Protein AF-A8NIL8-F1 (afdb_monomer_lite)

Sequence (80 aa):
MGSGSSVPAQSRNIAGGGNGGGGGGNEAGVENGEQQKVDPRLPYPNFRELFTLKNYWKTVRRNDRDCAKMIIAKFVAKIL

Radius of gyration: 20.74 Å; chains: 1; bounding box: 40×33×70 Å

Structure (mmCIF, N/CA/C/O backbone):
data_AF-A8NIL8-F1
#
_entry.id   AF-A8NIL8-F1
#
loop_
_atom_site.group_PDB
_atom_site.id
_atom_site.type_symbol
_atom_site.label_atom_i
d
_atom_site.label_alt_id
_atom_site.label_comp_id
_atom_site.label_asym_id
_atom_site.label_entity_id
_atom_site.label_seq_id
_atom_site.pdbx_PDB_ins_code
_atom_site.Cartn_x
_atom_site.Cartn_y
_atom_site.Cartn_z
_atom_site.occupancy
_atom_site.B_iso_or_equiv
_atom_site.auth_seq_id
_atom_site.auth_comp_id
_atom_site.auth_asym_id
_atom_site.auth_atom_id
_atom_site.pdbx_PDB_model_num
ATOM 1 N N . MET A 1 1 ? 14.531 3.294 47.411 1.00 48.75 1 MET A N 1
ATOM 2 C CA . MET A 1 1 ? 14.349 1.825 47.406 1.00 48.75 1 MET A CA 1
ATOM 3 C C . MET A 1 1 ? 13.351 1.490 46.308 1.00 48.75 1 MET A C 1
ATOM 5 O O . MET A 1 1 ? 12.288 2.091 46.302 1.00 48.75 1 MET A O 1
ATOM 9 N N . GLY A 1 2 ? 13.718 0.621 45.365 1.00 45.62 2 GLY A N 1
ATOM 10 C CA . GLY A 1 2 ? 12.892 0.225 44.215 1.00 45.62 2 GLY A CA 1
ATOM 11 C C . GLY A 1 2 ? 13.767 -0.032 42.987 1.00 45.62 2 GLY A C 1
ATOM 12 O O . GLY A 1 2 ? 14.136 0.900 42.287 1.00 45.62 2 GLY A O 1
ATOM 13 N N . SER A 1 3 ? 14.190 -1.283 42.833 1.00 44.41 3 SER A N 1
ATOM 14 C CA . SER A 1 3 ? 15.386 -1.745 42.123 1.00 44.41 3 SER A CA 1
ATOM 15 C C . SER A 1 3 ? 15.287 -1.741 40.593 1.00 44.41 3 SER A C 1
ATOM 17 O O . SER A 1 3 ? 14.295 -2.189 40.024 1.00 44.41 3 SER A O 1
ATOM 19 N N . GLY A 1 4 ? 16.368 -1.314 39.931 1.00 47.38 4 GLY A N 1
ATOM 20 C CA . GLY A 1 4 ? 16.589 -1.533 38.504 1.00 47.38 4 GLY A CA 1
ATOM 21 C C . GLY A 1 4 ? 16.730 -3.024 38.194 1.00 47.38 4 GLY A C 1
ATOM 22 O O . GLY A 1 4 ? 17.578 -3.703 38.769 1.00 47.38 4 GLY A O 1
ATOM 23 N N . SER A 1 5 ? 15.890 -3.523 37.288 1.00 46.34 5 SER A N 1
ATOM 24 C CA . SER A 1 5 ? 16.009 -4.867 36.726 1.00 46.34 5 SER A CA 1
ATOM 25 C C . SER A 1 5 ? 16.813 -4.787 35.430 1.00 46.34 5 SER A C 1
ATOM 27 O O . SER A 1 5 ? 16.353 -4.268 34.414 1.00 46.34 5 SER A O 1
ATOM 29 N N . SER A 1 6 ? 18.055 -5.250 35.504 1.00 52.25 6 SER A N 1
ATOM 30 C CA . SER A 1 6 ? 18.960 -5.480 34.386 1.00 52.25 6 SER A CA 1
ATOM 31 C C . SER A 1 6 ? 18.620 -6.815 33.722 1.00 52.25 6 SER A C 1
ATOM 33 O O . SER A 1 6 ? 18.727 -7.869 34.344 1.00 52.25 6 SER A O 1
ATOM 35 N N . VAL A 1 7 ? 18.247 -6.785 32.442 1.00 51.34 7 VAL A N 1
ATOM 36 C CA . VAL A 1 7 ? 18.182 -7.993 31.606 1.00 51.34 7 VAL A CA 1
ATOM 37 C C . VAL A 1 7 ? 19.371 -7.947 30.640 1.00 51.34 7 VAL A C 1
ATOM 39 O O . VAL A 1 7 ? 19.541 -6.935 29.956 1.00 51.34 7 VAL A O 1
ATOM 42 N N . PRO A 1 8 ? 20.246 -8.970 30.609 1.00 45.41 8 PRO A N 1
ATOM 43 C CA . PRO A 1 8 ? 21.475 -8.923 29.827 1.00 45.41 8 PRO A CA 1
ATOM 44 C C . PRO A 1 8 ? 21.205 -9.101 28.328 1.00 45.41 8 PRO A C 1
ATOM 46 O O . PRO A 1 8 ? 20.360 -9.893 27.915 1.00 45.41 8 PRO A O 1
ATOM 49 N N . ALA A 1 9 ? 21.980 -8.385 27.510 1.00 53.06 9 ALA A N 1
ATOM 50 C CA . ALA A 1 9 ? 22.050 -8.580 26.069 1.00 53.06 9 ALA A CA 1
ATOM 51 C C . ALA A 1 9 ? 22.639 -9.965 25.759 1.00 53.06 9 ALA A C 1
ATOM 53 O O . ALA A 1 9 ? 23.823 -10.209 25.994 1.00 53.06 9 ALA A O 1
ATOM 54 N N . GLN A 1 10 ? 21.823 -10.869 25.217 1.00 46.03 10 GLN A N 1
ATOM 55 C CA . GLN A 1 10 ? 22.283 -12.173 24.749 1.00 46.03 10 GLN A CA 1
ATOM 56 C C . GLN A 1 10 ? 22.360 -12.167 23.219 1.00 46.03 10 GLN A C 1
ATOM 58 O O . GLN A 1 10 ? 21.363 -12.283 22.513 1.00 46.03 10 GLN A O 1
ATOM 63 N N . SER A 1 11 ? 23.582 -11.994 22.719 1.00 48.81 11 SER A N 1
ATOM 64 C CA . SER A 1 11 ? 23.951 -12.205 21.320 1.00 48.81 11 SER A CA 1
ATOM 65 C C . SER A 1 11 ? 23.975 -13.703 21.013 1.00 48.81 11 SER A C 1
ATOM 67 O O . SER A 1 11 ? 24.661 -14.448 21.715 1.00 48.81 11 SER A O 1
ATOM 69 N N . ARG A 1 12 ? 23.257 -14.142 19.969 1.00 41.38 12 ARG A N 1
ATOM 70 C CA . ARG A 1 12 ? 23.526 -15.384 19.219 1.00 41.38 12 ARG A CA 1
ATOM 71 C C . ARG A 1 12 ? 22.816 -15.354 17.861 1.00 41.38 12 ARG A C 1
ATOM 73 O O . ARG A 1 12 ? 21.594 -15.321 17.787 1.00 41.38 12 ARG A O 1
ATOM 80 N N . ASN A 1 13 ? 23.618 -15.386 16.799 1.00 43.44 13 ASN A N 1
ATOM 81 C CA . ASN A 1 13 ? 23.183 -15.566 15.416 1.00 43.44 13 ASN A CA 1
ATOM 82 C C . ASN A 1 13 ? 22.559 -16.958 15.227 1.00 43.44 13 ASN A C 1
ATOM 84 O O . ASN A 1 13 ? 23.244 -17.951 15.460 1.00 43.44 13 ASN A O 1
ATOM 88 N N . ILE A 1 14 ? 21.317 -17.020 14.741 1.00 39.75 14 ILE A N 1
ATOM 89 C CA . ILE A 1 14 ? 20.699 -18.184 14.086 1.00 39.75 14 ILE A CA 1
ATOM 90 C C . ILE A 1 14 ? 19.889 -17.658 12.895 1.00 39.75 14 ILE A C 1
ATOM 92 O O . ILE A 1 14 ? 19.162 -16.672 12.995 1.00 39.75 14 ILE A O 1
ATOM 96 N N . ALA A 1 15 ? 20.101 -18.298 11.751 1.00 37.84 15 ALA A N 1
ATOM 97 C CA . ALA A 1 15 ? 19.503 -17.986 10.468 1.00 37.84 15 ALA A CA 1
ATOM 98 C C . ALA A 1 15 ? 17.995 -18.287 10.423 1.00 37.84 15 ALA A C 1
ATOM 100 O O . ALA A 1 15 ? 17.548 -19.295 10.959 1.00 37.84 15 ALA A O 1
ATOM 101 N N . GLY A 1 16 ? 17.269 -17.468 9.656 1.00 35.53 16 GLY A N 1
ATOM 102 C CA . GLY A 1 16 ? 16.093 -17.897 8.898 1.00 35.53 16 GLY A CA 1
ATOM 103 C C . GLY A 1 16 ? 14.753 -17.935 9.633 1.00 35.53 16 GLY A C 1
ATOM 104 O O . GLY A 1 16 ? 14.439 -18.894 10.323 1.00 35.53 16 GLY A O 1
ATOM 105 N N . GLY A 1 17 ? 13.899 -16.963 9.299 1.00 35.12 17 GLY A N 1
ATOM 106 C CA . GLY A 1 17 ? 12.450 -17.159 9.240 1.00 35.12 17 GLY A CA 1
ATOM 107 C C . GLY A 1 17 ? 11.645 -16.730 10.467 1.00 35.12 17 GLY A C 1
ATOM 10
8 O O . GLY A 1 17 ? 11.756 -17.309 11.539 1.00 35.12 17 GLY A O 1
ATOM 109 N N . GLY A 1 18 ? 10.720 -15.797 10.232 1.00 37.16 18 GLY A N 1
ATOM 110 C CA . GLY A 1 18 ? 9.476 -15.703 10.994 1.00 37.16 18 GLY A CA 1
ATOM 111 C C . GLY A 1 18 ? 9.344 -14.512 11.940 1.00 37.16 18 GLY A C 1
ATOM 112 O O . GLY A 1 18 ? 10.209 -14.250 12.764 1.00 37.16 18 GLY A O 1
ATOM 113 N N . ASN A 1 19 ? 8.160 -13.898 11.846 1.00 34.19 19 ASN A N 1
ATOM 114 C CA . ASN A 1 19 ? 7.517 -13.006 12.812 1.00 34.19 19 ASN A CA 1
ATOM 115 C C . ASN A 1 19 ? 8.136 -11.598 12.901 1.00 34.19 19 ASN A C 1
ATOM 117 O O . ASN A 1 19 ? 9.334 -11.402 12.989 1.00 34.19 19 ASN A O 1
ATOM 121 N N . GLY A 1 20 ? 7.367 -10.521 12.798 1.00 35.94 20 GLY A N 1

▸ **Directions for this task**
Restate the entries above word for word, beginning with their first line and ending with the line holding "ATOM 3 C C ."; omit everything else.

▸ **Output below**
Protein AF-A8NIL8-F1 (afdb_monomer_lite)

Sequence (80 aa):
MGSGSSVPAQSRNIAGGGNGGGGGGNEAGVENGEQQKVDPRLPYPNFRELFTLKNYWKTVRRNDRDCAKMIIAKFVAKIL

Radius of gyration: 20.74 Å; chains: 1; bounding box: 40×33×70 Å

Structure (mmCIF, N/CA/C/O backbone):
data_AF-A8NIL8-F1
#
_entry.id   AF-A8NIL8-F1
#
loop_
_atom_site.group_PDB
_atom_site.id
_atom_site.type_symbol
_atom_site.label_atom_i
d
_atom_site.label_alt_id
_atom_site.label_comp_id
_atom_site.label_asym_id
_atom_site.label_entity_id
_atom_site.label_seq_id
_atom_site.pdbx_PDB_ins_code
_atom_site.Cartn_x
_atom_site.Cartn_y
_atom_site.Cartn_z
_atom_site.occupancy
_atom_site.B_iso_or_equiv
_atom_site.auth_seq_id
_atom_site.auth_comp_id
_atom_site.auth_asym_id
_atom_site.auth_atom_id
_atom_site.pdbx_PDB_model_num
ATOM 1 N N . MET A 1 1 ? 14.531 3.294 47.411 1.00 48.75 1 MET A N 1
ATOM 2 C CA . MET A 1 1 ? 14.349 1.825 47.406 1.00 48.75 1 MET A CA 1
ATOM 3 C C . MET A 1 1 ? 13.351 1.490 46.308 1.00 48.75 1 MET A C 1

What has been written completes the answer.